Con la sentenza del 9.12.2015 n. 24823, la Cassazione a Sezioni Unite si esprime definitivamente sul contraddittorio preventivo, gelando tutte le attese.
In particolare nelle 46 pagine di sentenza gli Ermellini spiegano le ragioni della decisione sulla base della quale hanno concluso che il contraddittorio endoprocedimentale non rappresenti sempre e comunque un obbligo a carico dell’Amministrazione Finanziaria.
La premessa (e anche la conclusione) è che nel nostro ordinamento tributario non esiste un principio generale che prevede l’obbligatorietà per l’Amministrazione di attivare il contraddittorio prima dell’emissione di un atto impositivo, salvo ovviamente i casi in cui la norma lo disponga testualmente.

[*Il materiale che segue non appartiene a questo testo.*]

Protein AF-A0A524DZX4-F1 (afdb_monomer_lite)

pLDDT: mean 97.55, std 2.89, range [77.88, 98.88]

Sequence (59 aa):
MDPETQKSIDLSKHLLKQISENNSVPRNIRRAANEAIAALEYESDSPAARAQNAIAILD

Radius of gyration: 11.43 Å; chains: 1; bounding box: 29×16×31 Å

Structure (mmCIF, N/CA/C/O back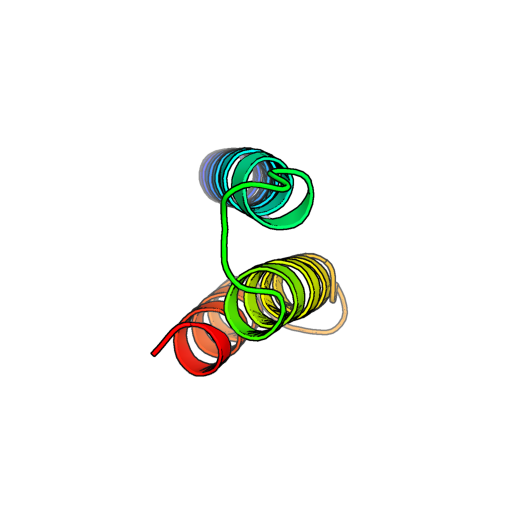bone):
data_AF-A0A524DZX4-F1
#
_entry.id   AF-A0A524DZX4-F1
#
loop_
_atom_site.group_PDB
_atom_site.id
_atom_site.type_symbol
_atom_site.label_atom_id
_atom_site.label_alt_id
_atom_site.label_comp_id
_atom_site.label_asym_id
_atom_site.label_entity_id
_atom_site.label_seq_id
_atom_site.pdbx_PDB_ins_code
_atom_site.Cartn_x
_atom_site.Cartn_y
_atom_site.Cartn_z
_atom_site.occupancy
_atom_site.B_iso_or_equiv
_atom_site.auth_seq_id
_atom_site.auth_comp_id
_atom_site.auth_asym_id
_atom_site.auth_atom_id
_atom_site.pdbx_PDB_model_num
ATOM 1 N N . MET A 1 1 ? -10.093 4.223 15.817 1.00 77.88 1 MET A N 1
ATOM 2 C CA . MET A 1 1 ? -9.480 3.019 15.219 1.00 77.88 1 MET A CA 1
ATOM 3 C C . MET A 1 1 ? -8.688 2.312 16.301 1.00 77.88 1 MET A C 1
ATOM 5 O O . MET A 1 1 ? -8.154 3.006 17.160 1.00 77.88 1 MET A O 1
ATOM 9 N N . ASP A 1 2 ? -8.669 0.983 16.328 1.00 92.94 2 ASP A N 1
ATOM 10 C CA . ASP A 1 2 ? -7.905 0.246 17.334 1.00 92.94 2 ASP A CA 1
ATOM 11 C C . ASP A 1 2 ? -6.378 0.382 17.098 1.00 92.94 2 ASP A C 1
ATOM 13 O O . ASP A 1 2 ? -5.946 0.625 15.962 1.00 92.94 2 ASP A O 1
ATOM 17 N N . PRO A 1 3 ? -5.544 0.265 18.151 1.00 95.12 3 PRO A N 1
ATOM 18 C CA . PRO A 1 3 ? -4.098 0.471 18.035 1.00 95.12 3 PRO A CA 1
ATOM 19 C C . PRO A 1 3 ? -3.384 -0.534 17.123 1.00 95.12 3 PRO A C 1
ATOM 21 O O . PRO A 1 3 ? -2.324 -0.221 16.583 1.00 95.12 3 PRO A O 1
ATOM 24 N N . GLU A 1 4 ? -3.924 -1.741 16.972 1.00 95.69 4 GLU A N 1
ATOM 25 C CA . GLU A 1 4 ? -3.331 -2.795 16.149 1.00 95.69 4 GLU A CA 1
ATOM 26 C C . GLU A 1 4 ? -3.554 -2.521 14.656 1.00 95.69 4 GLU A C 1
ATOM 28 O O . GLU A 1 4 ? -2.611 -2.595 13.863 1.00 95.69 4 GLU A O 1
ATOM 33 N N . THR A 1 5 ? -4.753 -2.075 14.284 1.00 95.88 5 THR A N 1
ATOM 34 C CA . THR A 1 5 ? -5.067 -1.615 12.929 1.00 95.88 5 THR A CA 1
ATOM 35 C C . THR A 1 5 ? -4.234 -0.395 12.552 1.00 95.88 5 THR A C 1
ATOM 37 O O . THR A 1 5 ? -3.704 -0.352 11.444 1.00 95.88 5 THR A O 1
ATOM 40 N N . GLN A 1 6 ? -4.042 0.572 13.461 1.00 96.00 6 GLN A N 1
ATOM 41 C CA . GLN A 1 6 ? -3.163 1.719 13.184 1.00 96.00 6 GLN A CA 1
ATOM 42 C C . GLN A 1 6 ? -1.733 1.263 12.882 1.00 96.00 6 GLN A C 1
ATOM 44 O O . GLN A 1 6 ? -1.178 1.635 11.852 1.00 96.00 6 GLN A O 1
ATOM 49 N N . LYS A 1 7 ? -1.163 0.396 13.731 1.00 97.75 7 LYS A N 1
ATOM 50 C CA . LYS A 1 7 ? 0.180 -0.161 13.511 1.00 97.75 7 LYS A CA 1
ATOM 51 C C . LYS A 1 7 ? 0.288 -0.902 12.181 1.00 97.75 7 LYS A C 1
ATOM 53 O O . LYS A 1 7 ? 1.299 -0.777 11.496 1.00 97.75 7 LYS A O 1
ATOM 58 N N . SER A 1 8 ? -0.747 -1.653 11.811 1.00 96.94 8 SER A N 1
ATOM 59 C CA . SER A 1 8 ? -0.787 -2.401 10.551 1.00 96.94 8 SER A CA 1
ATOM 60 C C . SER A 1 8 ? -0.829 -1.471 9.335 1.00 96.94 8 SER A C 1
ATOM 62 O O . SER A 1 8 ? -0.110 -1.698 8.359 1.00 96.94 8 SER A O 1
ATOM 64 N N . ILE A 1 9 ? -1.611 -0.389 9.404 1.00 97.38 9 ILE A N 1
ATOM 65 C CA . ILE A 1 9 ? -1.654 0.649 8.365 1.00 97.38 9 ILE A CA 1
ATOM 66 C C . ILE A 1 9 ? -0.298 1.354 8.249 1.00 97.38 9 ILE A C 1
ATOM 68 O O . ILE A 1 9 ? 0.213 1.518 7.140 1.00 97.38 9 ILE A O 1
ATOM 72 N N . ASP A 1 10 ? 0.317 1.720 9.373 1.00 98.12 10 ASP A N 1
ATOM 73 C CA . ASP A 1 10 ? 1.608 2.412 9.388 1.00 98.12 10 ASP A CA 1
ATOM 74 C C . ASP A 1 10 ? 2.728 1.538 8.812 1.00 98.12 10 ASP A C 1
ATOM 76 O O . ASP A 1 10 ? 3.523 2.004 7.991 1.00 98.12 10 ASP A O 1
ATOM 80 N N . LEU A 1 11 ? 2.757 0.252 9.179 1.00 98.44 11 LEU A N 1
ATOM 81 C CA . LEU A 1 11 ? 3.695 -0.719 8.618 1.00 98.44 11 LEU A CA 1
ATOM 82 C C . LEU A 1 11 ? 3.495 -0.879 7.105 1.00 98.44 11 LEU A C 1
ATOM 84 O O . LEU A 1 11 ? 4.465 -0.852 6.349 1.00 98.44 11 LEU A O 1
ATOM 88 N N . SER A 1 12 ? 2.244 -0.996 6.655 1.00 98.44 12 SER A N 1
ATOM 89 C CA . SER A 1 12 ? 1.916 -1.133 5.230 1.00 98.44 12 SER A CA 1
ATOM 90 C C . SER A 1 12 ? 2.380 0.088 4.435 1.00 98.44 12 SER A C 1
ATOM 92 O O . SER A 1 12 ? 3.064 -0.050 3.421 1.00 98.44 12 SER A O 1
ATOM 94 N N . LYS A 1 13 ? 2.101 1.298 4.935 1.00 98.62 13 LYS A N 1
ATOM 95 C CA . LYS A 1 13 ? 2.585 2.549 4.337 1.00 98.62 13 LYS A CA 1
ATOM 96 C C . LYS A 1 13 ? 4.109 2.614 4.277 1.00 98.62 13 LYS A C 1
ATOM 98 O O . LYS A 1 13 ? 4.652 3.069 3.273 1.00 98.62 13 LYS A O 1
ATOM 103 N N . HIS A 1 14 ? 4.801 2.170 5.327 1.00 98.75 14 HIS A N 1
ATOM 104 C CA . HIS A 1 14 ? 6.262 2.149 5.351 1.00 98.75 14 HIS A CA 1
ATOM 105 C C . HIS A 1 14 ? 6.834 1.273 4.226 1.00 98.75 14 HIS A C 1
ATOM 107 O O . HIS A 1 14 ? 7.694 1.733 3.474 1.00 98.75 14 HIS A O 1
ATOM 113 N N . LEU A 1 15 ? 6.313 0.053 4.059 1.00 98.75 15 LEU A N 1
ATOM 114 C CA . LEU A 1 15 ? 6.744 -0.868 3.001 1.00 98.75 15 LEU A CA 1
ATOM 115 C C . LEU A 1 15 ? 6.426 -0.326 1.601 1.00 98.75 15 LEU A C 1
ATOM 117 O O . LEU A 1 15 ? 7.284 -0.332 0.718 1.00 98.75 1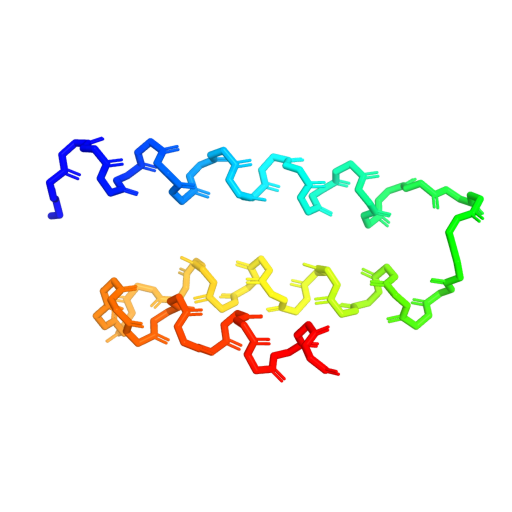5 LEU A O 1
ATOM 121 N N . LEU A 1 16 ? 5.217 0.203 1.397 1.00 98.81 16 LEU A N 1
ATOM 122 C CA . LEU A 1 16 ? 4.820 0.795 0.117 1.00 98.81 16 LEU A CA 1
ATOM 123 C C . LEU A 1 16 ? 5.697 1.997 -0.249 1.00 98.81 16 LEU A C 1
ATOM 125 O O . LEU A 1 16 ? 6.048 2.163 -1.416 1.00 98.81 16 LEU A O 1
ATOM 129 N N . LYS A 1 17 ? 6.114 2.796 0.738 1.00 98.81 17 LYS A N 1
ATOM 130 C CA . LYS A 1 17 ? 7.009 3.934 0.517 1.00 98.81 17 LYS A CA 1
ATOM 131 C C . LYS A 1 17 ? 8.409 3.492 0.093 1.00 98.81 17 LYS A C 1
ATOM 133 O O . LYS A 1 17 ? 8.974 4.063 -0.835 1.00 98.81 17 LYS A O 1
ATOM 138 N N . GLN A 1 18 ? 8.937 2.419 0.686 1.00 98.75 18 GLN A N 1
ATOM 139 C CA . GLN A 1 18 ? 10.196 1.819 0.229 1.00 98.75 18 GLN A CA 1
ATOM 140 C C . GLN A 1 18 ? 10.113 1.363 -1.235 1.00 98.75 18 GLN A C 1
ATOM 142 O O . GLN A 1 18 ? 11.065 1.543 -1.992 1.00 98.75 18 GLN A O 1
ATOM 147 N N . ILE A 1 19 ? 8.974 0.803 -1.656 1.00 98.69 19 ILE A N 1
ATOM 148 C CA . ILE A 1 19 ? 8.747 0.398 -3.050 1.00 98.69 19 ILE A CA 1
ATOM 149 C C . ILE A 1 19 ? 8.642 1.625 -3.963 1.00 98.69 19 ILE A C 1
ATOM 151 O O . ILE A 1 19 ? 9.261 1.650 -5.029 1.00 98.69 19 ILE A O 1
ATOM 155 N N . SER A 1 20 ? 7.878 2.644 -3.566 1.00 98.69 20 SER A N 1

I giudici di legittimità, con la sentenza in oggetto, hanno preferito una soluzione a doppio binario, distinguendo tra tributi “armonizzati” e “non armonizzati”. Il diritto dell’Unione Europea, infatti, considera l’obbligo di attivazione del contraddittorio endoprocedimentale come un principio immanente all’ordinamento stesso e che trova fondamento nell’art. 41 della Carta di Nizza, facendo salva soltanto la fase delle indagini.
In buona sostanza, il contraddittorio deve essere attivato solo prima dell’emissione dell’atto, essendo l’Amministrazione Finanziaria libera di procedere alla raccolta di informazioni senza informare il contribuente o conoscere il suo punto di vista.
Diversamente, nell’ordinamento nazionale non esiste un principio generalizzato che prevede la formazione del contraddittorio prima che il contribuente sia destinatario di un provvedimento fiscale lesivo dei propri diritti ed interessi.
Il principio affermato dalla Cassazione si può quindi sintetizzare come segue: in tema di tributi non armonizzati, l’obbligo per l’Amministrazione di attivare il contraddittorio preventivo, pena l’invalidità dell’atto, sussiste solo nelle ipotesi in cui detto obbligo risulti da precisa disposizione di legge; per i tributi armonizzati, invece, la violazione dell’obbligo del contraddittorio endoprocedimentale comporta in ogni caso l’invalidità dell’atto, purché il contribuente provi in giudizio le concrete ragioni che avrebbe potuto far valere nel caso in cui tale contraddittorio fosse stato tempestivamente attivato.